Examples of Data Generated with nCounter Elements™ TagSets*
- Sample Types
- Single Cell
- Ordering Information
Precision Across a Large Range of Expression
The combination of digital counting with a simple, robust workflow minimizes variability. Digital counts increase linearly over a wide dynamic range facilitating accurate fold-change determination of targets of varying expression levels.
Reproducibility and Dynamic Range
Comparison of gene expression counts for 192 genes between 2 technical replicates.Replicates were hybridized with a 192-plex nCounter Elements TagSet. The data demonstrates very highly correlated counts over 4 logs of dynamic range.
Measurement Error by Expression Level (Counts)
10,000 cells were hybridized to an 192-plex nCounter Elements TagSet. Genes were grouped by level of expression and percent CV was calculated for each group. Genes expressed at less than one transcript per cell can be measured with less than 15% CV, allowing for quantitation of 2-fold changes or less even at very low levels of transcript abundance. Precision increases with expression levels, allowing for quantitation of less than 1.2-fold changes for more highly expressed genes.
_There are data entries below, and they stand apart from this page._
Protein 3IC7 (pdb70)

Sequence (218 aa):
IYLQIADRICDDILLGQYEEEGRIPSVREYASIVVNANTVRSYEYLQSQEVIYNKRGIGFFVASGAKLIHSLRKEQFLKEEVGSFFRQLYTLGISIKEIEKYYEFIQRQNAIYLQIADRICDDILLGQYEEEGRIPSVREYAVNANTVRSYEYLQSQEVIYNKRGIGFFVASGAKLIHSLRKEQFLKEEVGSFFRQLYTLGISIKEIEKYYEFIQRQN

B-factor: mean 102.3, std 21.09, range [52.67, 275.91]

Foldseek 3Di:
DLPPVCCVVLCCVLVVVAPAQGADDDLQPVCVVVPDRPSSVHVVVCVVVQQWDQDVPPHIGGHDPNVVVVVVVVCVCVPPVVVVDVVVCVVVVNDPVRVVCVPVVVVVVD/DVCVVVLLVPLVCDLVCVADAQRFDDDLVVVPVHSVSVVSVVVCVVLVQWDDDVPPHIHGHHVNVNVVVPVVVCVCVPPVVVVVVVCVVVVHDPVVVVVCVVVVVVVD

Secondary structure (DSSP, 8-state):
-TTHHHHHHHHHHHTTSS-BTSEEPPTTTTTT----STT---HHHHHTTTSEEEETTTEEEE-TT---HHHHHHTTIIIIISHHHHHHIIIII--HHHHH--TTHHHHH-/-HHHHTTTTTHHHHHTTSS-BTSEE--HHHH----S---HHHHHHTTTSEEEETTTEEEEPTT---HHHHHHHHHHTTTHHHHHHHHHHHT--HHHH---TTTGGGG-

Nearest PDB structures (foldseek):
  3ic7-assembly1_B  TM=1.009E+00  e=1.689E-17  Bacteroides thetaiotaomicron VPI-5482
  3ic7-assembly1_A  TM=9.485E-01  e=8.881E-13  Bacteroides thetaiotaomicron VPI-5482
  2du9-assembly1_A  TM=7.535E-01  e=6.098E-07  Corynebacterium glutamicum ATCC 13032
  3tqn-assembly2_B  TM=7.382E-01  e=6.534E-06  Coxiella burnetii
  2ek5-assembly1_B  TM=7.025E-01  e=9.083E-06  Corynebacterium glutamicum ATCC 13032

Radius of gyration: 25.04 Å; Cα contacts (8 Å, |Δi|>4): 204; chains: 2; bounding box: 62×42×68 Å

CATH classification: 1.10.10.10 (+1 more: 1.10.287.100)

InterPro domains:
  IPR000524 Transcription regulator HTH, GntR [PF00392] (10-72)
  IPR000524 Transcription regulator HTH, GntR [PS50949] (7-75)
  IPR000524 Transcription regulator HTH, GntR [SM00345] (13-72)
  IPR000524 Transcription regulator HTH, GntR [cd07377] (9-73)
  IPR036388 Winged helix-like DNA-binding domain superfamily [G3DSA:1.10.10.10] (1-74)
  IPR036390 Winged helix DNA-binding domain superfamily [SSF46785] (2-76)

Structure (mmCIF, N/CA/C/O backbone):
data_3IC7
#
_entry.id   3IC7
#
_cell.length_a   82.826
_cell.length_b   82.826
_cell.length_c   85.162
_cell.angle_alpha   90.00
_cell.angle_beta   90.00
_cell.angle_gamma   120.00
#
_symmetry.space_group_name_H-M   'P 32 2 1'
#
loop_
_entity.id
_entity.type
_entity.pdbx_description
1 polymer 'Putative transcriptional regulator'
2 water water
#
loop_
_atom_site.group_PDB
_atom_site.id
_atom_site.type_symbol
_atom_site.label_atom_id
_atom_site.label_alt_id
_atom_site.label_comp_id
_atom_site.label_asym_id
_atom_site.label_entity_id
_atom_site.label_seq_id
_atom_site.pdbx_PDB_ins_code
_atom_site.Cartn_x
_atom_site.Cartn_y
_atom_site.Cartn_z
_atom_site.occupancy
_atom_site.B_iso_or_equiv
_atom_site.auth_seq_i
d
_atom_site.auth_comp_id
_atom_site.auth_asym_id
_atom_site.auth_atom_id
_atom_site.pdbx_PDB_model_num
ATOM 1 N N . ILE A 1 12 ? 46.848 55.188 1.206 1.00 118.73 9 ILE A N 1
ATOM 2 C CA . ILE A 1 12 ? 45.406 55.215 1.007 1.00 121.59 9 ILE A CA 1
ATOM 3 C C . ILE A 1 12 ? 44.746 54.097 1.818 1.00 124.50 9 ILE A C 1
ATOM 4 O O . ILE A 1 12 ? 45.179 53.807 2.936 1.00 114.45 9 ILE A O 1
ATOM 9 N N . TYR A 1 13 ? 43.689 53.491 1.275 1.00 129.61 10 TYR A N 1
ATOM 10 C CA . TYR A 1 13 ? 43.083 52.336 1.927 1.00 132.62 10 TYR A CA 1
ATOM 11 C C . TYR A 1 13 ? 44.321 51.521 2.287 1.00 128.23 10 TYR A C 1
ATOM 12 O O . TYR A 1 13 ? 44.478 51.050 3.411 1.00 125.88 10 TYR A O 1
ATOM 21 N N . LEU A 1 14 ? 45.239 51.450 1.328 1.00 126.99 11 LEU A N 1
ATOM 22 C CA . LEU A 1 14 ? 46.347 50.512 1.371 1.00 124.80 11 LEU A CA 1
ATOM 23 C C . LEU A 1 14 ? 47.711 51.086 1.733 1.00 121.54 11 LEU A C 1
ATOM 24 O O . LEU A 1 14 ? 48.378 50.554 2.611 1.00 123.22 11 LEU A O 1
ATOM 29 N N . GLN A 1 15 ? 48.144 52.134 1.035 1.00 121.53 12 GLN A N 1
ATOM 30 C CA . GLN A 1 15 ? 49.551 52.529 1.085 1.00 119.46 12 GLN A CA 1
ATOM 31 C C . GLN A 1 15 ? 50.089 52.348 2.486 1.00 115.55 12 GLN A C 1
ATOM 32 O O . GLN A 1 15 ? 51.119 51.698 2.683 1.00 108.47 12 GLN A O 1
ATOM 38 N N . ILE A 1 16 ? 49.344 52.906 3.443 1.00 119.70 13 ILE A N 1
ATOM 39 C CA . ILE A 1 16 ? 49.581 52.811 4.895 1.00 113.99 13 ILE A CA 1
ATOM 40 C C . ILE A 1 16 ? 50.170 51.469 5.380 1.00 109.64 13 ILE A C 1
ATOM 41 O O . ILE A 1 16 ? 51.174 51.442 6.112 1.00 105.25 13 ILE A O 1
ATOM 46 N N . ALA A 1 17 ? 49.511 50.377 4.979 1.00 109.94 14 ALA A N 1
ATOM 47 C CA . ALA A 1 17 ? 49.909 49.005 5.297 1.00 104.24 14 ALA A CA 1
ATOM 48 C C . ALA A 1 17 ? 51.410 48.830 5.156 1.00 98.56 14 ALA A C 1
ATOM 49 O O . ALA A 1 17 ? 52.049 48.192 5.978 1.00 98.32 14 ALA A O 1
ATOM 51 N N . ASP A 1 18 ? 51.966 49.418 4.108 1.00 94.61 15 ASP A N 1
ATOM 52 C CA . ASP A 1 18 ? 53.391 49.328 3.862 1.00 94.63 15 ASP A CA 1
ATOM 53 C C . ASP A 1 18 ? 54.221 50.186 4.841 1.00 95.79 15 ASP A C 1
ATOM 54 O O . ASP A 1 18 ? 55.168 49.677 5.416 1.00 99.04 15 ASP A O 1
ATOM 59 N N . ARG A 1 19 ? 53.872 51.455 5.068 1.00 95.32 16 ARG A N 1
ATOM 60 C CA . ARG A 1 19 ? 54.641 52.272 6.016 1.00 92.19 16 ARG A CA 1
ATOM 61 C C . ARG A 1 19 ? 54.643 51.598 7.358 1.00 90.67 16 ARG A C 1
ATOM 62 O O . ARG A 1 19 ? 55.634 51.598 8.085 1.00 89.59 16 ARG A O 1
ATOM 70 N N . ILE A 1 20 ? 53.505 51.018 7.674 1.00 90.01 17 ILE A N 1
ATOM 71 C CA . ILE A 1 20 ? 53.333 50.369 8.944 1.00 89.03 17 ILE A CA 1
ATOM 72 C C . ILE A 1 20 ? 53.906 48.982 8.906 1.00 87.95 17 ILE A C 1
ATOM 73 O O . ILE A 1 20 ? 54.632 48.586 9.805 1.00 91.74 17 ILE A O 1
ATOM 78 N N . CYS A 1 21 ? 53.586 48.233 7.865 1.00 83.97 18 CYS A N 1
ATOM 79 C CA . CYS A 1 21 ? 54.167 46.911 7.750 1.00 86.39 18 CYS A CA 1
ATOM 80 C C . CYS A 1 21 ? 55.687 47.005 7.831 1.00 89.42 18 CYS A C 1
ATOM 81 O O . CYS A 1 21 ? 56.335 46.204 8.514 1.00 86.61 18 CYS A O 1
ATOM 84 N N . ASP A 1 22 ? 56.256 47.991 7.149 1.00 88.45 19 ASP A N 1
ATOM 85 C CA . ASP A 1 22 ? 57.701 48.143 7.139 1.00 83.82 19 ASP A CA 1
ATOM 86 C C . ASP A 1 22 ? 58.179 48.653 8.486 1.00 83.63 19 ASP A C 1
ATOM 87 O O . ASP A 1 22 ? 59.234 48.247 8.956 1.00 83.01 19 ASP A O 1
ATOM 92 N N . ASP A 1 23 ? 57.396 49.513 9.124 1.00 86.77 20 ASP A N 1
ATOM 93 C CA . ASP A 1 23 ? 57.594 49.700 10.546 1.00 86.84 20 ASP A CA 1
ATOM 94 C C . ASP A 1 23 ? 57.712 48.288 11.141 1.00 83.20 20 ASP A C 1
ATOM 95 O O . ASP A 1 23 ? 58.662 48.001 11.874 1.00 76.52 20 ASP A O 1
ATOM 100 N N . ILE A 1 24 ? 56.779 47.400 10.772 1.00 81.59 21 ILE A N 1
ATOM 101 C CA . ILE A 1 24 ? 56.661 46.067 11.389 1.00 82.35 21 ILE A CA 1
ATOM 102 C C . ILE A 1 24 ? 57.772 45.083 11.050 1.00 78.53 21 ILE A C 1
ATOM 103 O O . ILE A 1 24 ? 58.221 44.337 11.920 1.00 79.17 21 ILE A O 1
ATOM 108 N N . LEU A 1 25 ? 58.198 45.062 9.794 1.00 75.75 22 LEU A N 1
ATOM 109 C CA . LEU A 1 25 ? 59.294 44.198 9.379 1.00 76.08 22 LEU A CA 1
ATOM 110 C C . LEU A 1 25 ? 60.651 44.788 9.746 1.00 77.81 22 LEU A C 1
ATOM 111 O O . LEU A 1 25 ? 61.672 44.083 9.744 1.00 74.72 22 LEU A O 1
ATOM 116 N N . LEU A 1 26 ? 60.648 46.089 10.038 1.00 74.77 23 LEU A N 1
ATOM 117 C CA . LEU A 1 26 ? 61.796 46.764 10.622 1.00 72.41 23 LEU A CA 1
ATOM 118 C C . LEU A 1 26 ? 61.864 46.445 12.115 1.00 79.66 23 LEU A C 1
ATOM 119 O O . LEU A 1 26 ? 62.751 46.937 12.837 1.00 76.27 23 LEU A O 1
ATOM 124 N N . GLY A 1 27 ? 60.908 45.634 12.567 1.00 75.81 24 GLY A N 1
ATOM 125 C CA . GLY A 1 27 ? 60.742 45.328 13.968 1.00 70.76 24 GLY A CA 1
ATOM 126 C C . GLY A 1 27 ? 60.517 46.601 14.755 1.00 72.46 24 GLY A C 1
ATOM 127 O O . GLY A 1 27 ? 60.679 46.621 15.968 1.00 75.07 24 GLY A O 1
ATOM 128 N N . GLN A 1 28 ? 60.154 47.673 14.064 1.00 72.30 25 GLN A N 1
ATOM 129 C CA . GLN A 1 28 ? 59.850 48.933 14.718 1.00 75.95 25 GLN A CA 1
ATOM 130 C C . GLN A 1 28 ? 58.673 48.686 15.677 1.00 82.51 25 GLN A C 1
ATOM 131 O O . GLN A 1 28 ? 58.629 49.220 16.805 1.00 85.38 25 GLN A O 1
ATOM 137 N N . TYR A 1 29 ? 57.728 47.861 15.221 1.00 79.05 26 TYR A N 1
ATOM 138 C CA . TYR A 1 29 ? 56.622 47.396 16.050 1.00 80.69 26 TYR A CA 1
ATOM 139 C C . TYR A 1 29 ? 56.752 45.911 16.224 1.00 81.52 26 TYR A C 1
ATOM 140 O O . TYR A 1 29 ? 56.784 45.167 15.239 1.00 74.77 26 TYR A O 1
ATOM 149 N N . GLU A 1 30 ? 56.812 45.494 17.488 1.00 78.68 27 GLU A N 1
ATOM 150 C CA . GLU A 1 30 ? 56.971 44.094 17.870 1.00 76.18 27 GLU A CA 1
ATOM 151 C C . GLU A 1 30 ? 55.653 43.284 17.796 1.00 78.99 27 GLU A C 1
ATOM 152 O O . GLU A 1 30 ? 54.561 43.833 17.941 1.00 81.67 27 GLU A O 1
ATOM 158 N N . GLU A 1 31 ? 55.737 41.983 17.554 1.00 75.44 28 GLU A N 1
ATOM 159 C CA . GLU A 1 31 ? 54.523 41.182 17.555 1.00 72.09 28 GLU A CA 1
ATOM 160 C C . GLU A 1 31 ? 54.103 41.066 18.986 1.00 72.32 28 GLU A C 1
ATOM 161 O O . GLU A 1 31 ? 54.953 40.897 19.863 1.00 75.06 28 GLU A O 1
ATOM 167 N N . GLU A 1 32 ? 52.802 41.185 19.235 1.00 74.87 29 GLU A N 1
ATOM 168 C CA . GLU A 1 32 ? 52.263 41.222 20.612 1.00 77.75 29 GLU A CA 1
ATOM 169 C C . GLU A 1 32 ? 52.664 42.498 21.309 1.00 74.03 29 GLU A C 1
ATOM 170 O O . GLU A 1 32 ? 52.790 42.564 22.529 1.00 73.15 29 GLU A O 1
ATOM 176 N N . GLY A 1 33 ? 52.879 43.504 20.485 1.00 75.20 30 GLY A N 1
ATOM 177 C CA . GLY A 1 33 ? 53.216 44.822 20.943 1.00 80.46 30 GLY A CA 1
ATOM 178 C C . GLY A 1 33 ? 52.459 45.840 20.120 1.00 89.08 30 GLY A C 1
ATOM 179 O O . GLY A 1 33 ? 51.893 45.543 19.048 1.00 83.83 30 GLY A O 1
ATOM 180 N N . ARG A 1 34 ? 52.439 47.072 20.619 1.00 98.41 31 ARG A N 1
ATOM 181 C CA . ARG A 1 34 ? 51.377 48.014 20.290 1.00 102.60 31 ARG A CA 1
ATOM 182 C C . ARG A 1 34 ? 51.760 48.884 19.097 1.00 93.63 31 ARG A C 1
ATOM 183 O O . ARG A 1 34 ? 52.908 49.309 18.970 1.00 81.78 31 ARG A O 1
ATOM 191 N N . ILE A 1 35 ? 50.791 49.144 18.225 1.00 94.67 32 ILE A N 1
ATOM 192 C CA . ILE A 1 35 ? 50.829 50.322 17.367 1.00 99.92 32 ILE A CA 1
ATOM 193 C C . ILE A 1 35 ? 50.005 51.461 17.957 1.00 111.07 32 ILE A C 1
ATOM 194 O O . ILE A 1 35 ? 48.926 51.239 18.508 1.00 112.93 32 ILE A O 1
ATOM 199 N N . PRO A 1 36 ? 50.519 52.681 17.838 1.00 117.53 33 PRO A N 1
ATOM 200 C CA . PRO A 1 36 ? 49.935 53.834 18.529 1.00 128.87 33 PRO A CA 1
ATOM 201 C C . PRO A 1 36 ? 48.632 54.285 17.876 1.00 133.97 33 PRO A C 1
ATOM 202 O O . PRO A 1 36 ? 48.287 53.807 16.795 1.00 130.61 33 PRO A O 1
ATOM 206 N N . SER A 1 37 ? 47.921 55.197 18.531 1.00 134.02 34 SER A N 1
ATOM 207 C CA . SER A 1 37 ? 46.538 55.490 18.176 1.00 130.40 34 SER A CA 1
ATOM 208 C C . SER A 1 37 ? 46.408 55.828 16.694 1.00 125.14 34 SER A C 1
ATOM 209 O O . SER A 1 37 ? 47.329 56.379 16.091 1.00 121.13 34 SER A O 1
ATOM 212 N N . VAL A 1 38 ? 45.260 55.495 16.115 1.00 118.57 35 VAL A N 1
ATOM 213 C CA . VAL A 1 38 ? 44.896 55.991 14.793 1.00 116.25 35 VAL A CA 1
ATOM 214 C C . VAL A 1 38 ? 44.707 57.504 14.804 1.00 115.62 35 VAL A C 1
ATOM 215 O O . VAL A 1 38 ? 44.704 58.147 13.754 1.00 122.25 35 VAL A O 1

Reliable Results from Challenging Sample Types
nCounter Elements enable the generation of reliable results even in challenging sample types such as Formalin-Fixed Paraffin-Embedded (FFPE) tissues or crude cell lysates. The ability to efficiently perform large studies on archival tissues and cell lines are key advantages of nCounter Elements in translational research.
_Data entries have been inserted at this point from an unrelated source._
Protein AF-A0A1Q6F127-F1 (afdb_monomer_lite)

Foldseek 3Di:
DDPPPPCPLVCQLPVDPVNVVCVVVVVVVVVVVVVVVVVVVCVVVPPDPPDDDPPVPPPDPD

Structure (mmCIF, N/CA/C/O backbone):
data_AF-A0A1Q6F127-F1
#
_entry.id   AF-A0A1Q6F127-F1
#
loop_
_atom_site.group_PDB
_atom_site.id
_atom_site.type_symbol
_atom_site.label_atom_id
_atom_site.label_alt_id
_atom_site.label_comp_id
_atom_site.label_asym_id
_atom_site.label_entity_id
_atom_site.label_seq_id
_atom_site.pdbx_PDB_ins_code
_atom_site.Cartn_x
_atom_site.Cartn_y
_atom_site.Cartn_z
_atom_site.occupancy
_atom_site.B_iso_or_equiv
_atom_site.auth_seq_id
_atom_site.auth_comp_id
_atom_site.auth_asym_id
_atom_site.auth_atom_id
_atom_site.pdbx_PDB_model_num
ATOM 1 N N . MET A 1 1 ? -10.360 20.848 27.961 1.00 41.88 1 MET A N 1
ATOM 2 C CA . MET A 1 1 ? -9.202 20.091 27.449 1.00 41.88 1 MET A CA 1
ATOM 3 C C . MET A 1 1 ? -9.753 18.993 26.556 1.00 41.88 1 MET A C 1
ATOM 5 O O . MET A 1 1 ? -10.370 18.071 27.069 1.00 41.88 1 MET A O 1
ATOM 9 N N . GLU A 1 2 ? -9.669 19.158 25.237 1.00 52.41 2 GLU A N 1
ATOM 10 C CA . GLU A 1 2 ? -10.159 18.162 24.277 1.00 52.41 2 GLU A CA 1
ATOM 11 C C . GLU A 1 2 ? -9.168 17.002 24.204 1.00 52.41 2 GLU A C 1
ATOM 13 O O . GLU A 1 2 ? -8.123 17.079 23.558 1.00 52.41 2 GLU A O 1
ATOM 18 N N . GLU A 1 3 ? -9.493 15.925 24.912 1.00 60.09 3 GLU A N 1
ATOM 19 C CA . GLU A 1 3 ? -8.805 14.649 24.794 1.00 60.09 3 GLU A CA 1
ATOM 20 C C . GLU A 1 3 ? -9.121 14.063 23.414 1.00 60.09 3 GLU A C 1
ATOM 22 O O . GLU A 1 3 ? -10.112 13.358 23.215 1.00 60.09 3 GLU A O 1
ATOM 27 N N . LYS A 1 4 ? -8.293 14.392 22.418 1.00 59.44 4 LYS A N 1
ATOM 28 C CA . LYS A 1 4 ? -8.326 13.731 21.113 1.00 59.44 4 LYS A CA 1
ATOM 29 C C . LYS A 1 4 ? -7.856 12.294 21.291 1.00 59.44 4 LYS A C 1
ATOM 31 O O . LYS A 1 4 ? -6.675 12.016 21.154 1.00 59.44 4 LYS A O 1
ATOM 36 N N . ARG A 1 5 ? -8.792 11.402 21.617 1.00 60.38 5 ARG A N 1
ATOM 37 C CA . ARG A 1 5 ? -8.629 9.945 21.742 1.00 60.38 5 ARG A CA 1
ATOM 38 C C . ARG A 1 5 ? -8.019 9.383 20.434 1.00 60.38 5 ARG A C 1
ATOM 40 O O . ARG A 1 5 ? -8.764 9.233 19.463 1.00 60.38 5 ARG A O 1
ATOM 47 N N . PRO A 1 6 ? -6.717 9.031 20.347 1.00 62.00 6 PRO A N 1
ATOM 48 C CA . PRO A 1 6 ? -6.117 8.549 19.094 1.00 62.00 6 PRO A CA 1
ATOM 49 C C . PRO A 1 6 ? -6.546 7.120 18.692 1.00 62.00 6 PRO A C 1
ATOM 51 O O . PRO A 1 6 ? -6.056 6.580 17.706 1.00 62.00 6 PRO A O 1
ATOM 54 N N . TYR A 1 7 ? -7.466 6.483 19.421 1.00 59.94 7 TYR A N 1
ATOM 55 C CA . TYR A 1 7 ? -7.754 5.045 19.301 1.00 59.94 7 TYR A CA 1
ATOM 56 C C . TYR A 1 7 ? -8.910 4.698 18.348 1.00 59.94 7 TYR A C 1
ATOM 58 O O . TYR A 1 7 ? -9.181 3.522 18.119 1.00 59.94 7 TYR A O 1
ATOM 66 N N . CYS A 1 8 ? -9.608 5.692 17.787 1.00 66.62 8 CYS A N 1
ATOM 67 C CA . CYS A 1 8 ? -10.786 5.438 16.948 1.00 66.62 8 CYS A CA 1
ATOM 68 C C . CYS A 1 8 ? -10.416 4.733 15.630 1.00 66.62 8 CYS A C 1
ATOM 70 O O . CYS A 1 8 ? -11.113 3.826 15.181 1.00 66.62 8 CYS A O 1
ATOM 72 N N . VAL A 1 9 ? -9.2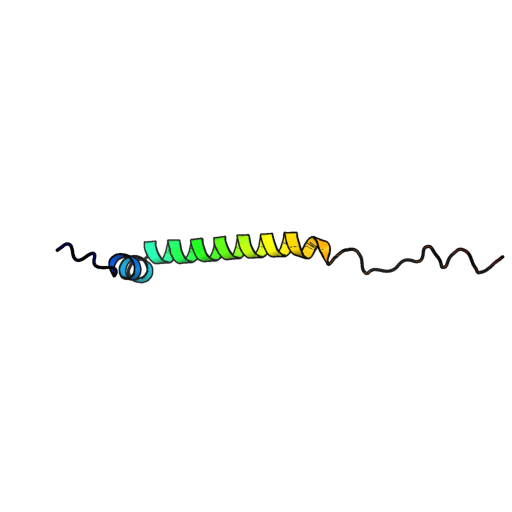69 5.091 15.044 1.00 71.00 9 VAL A N 1
ATOM 73 C CA . VAL A 1 9 ? -8.820 4.549 13.753 1.00 71.00 9 VAL A CA 1
ATOM 74 C C . VAL A 1 9 ? -8.396 3.084 13.835 1.00 71.00 9 VAL A C 1
ATOM 76 O O . VAL A 1 9 ? -8.759 2.307 12.959 1.00 71.00 9 VAL A O 1
ATOM 79 N N . PHE A 1 10 ? -7.694 2.673 14.895 1.00 74.06 10 PHE A N 1
ATOM 80 C CA . PHE A 1 10 ? -7.240 1.286 15.051 1.00 74.06 10 PHE A CA 1
ATOM 81 C C . PHE A 1 10 ? -8.420 0.337 15.297 1.00 74.06 10 PHE A C 1
ATOM 83 O O . PHE A 1 10 ? -8.545 -0.690 14.631 1.00 74.06 10 PHE A O 1
ATOM 90 N N . SER A 1 11 ? -9.345 0.726 16.179 1.00 75.69 11 SER A N 1
ATOM 91 C CA . SER A 1 11 ? -10.578 -0.030 16.422 1.00 75.69 11 SER A CA 1
ATOM 92 C C . SER A 1 11 ? -11.472 -0.096 15.183 1.00 75.69 11 SER A C 1
ATOM 94 O O . SER A 1 11 ? -12.124 -1.108 14.953 1.00 75.69 11 SER A O 1
ATOM 96 N N . PHE A 1 12 ? -11.488 0.943 14.347 1.00 78.12 12 PHE A N 1
ATOM 97 C CA . PHE A 1 12 ? -12.225 0.929 13.086 1.00 78.12 12 PHE A CA 1
ATOM 98 C C . PHE A 1 12 ? -11.593 -0.009 12.044 1.00 78.12 12 PHE A C 1
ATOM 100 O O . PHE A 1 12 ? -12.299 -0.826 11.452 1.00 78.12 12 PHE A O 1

FFPE and Fresh-Frozen Samples Cluster Together in Gene Expression Analysis. Twelve matched pairs of FFPE and Fresh Frozen tumor samples were analyzed with a 36-plex nCounter Elements TagSet. Each FFPE sample clusters most closely with its Fresh Frozen partner indicating that the FFPE fixation process is not confounding biological insights. Fresh Frozen datapoints were plotted against corresponding FFPE datapoints and linear regression was performed for each sample pair generating an average R2 of 0.98.
High Correlation - Purified RNA and Crude Cell Lysates
Log2 gene expression counts from 1μL crude cell lysate and 100ng purified RNA from the same sample show high correlation. Each sample was analyzed with a 192-plex nCounter Elements TagSet.
Multiplexed Target Enrichment for Ultra-Low Sample Inputs
Achieve single cell sensitivity while minimizing amplification – single tube assay provides a simple workflow & utilizes the entire sample. A Multiplexed Target Enrichment (MTE) step allows transcripts to be amplified after a reverse transcription step. MTE can amplify 216 targets from a sample in a single tube. The resulting amplified material can then be directly hybridized with nCounter Elements and target-specific probes targeting the genes of interest - no sample clean-up or sample partitioning is required.
Multiplex target enrichment enables sensitive detection of fold changes from very low sample inputs. Fold changes observed with probes using a standard nCounter Elements hybridization and input of 100ng RNA on the x-axis and 100pg prepared with MTE prior to Elements hybridization on the y-axis.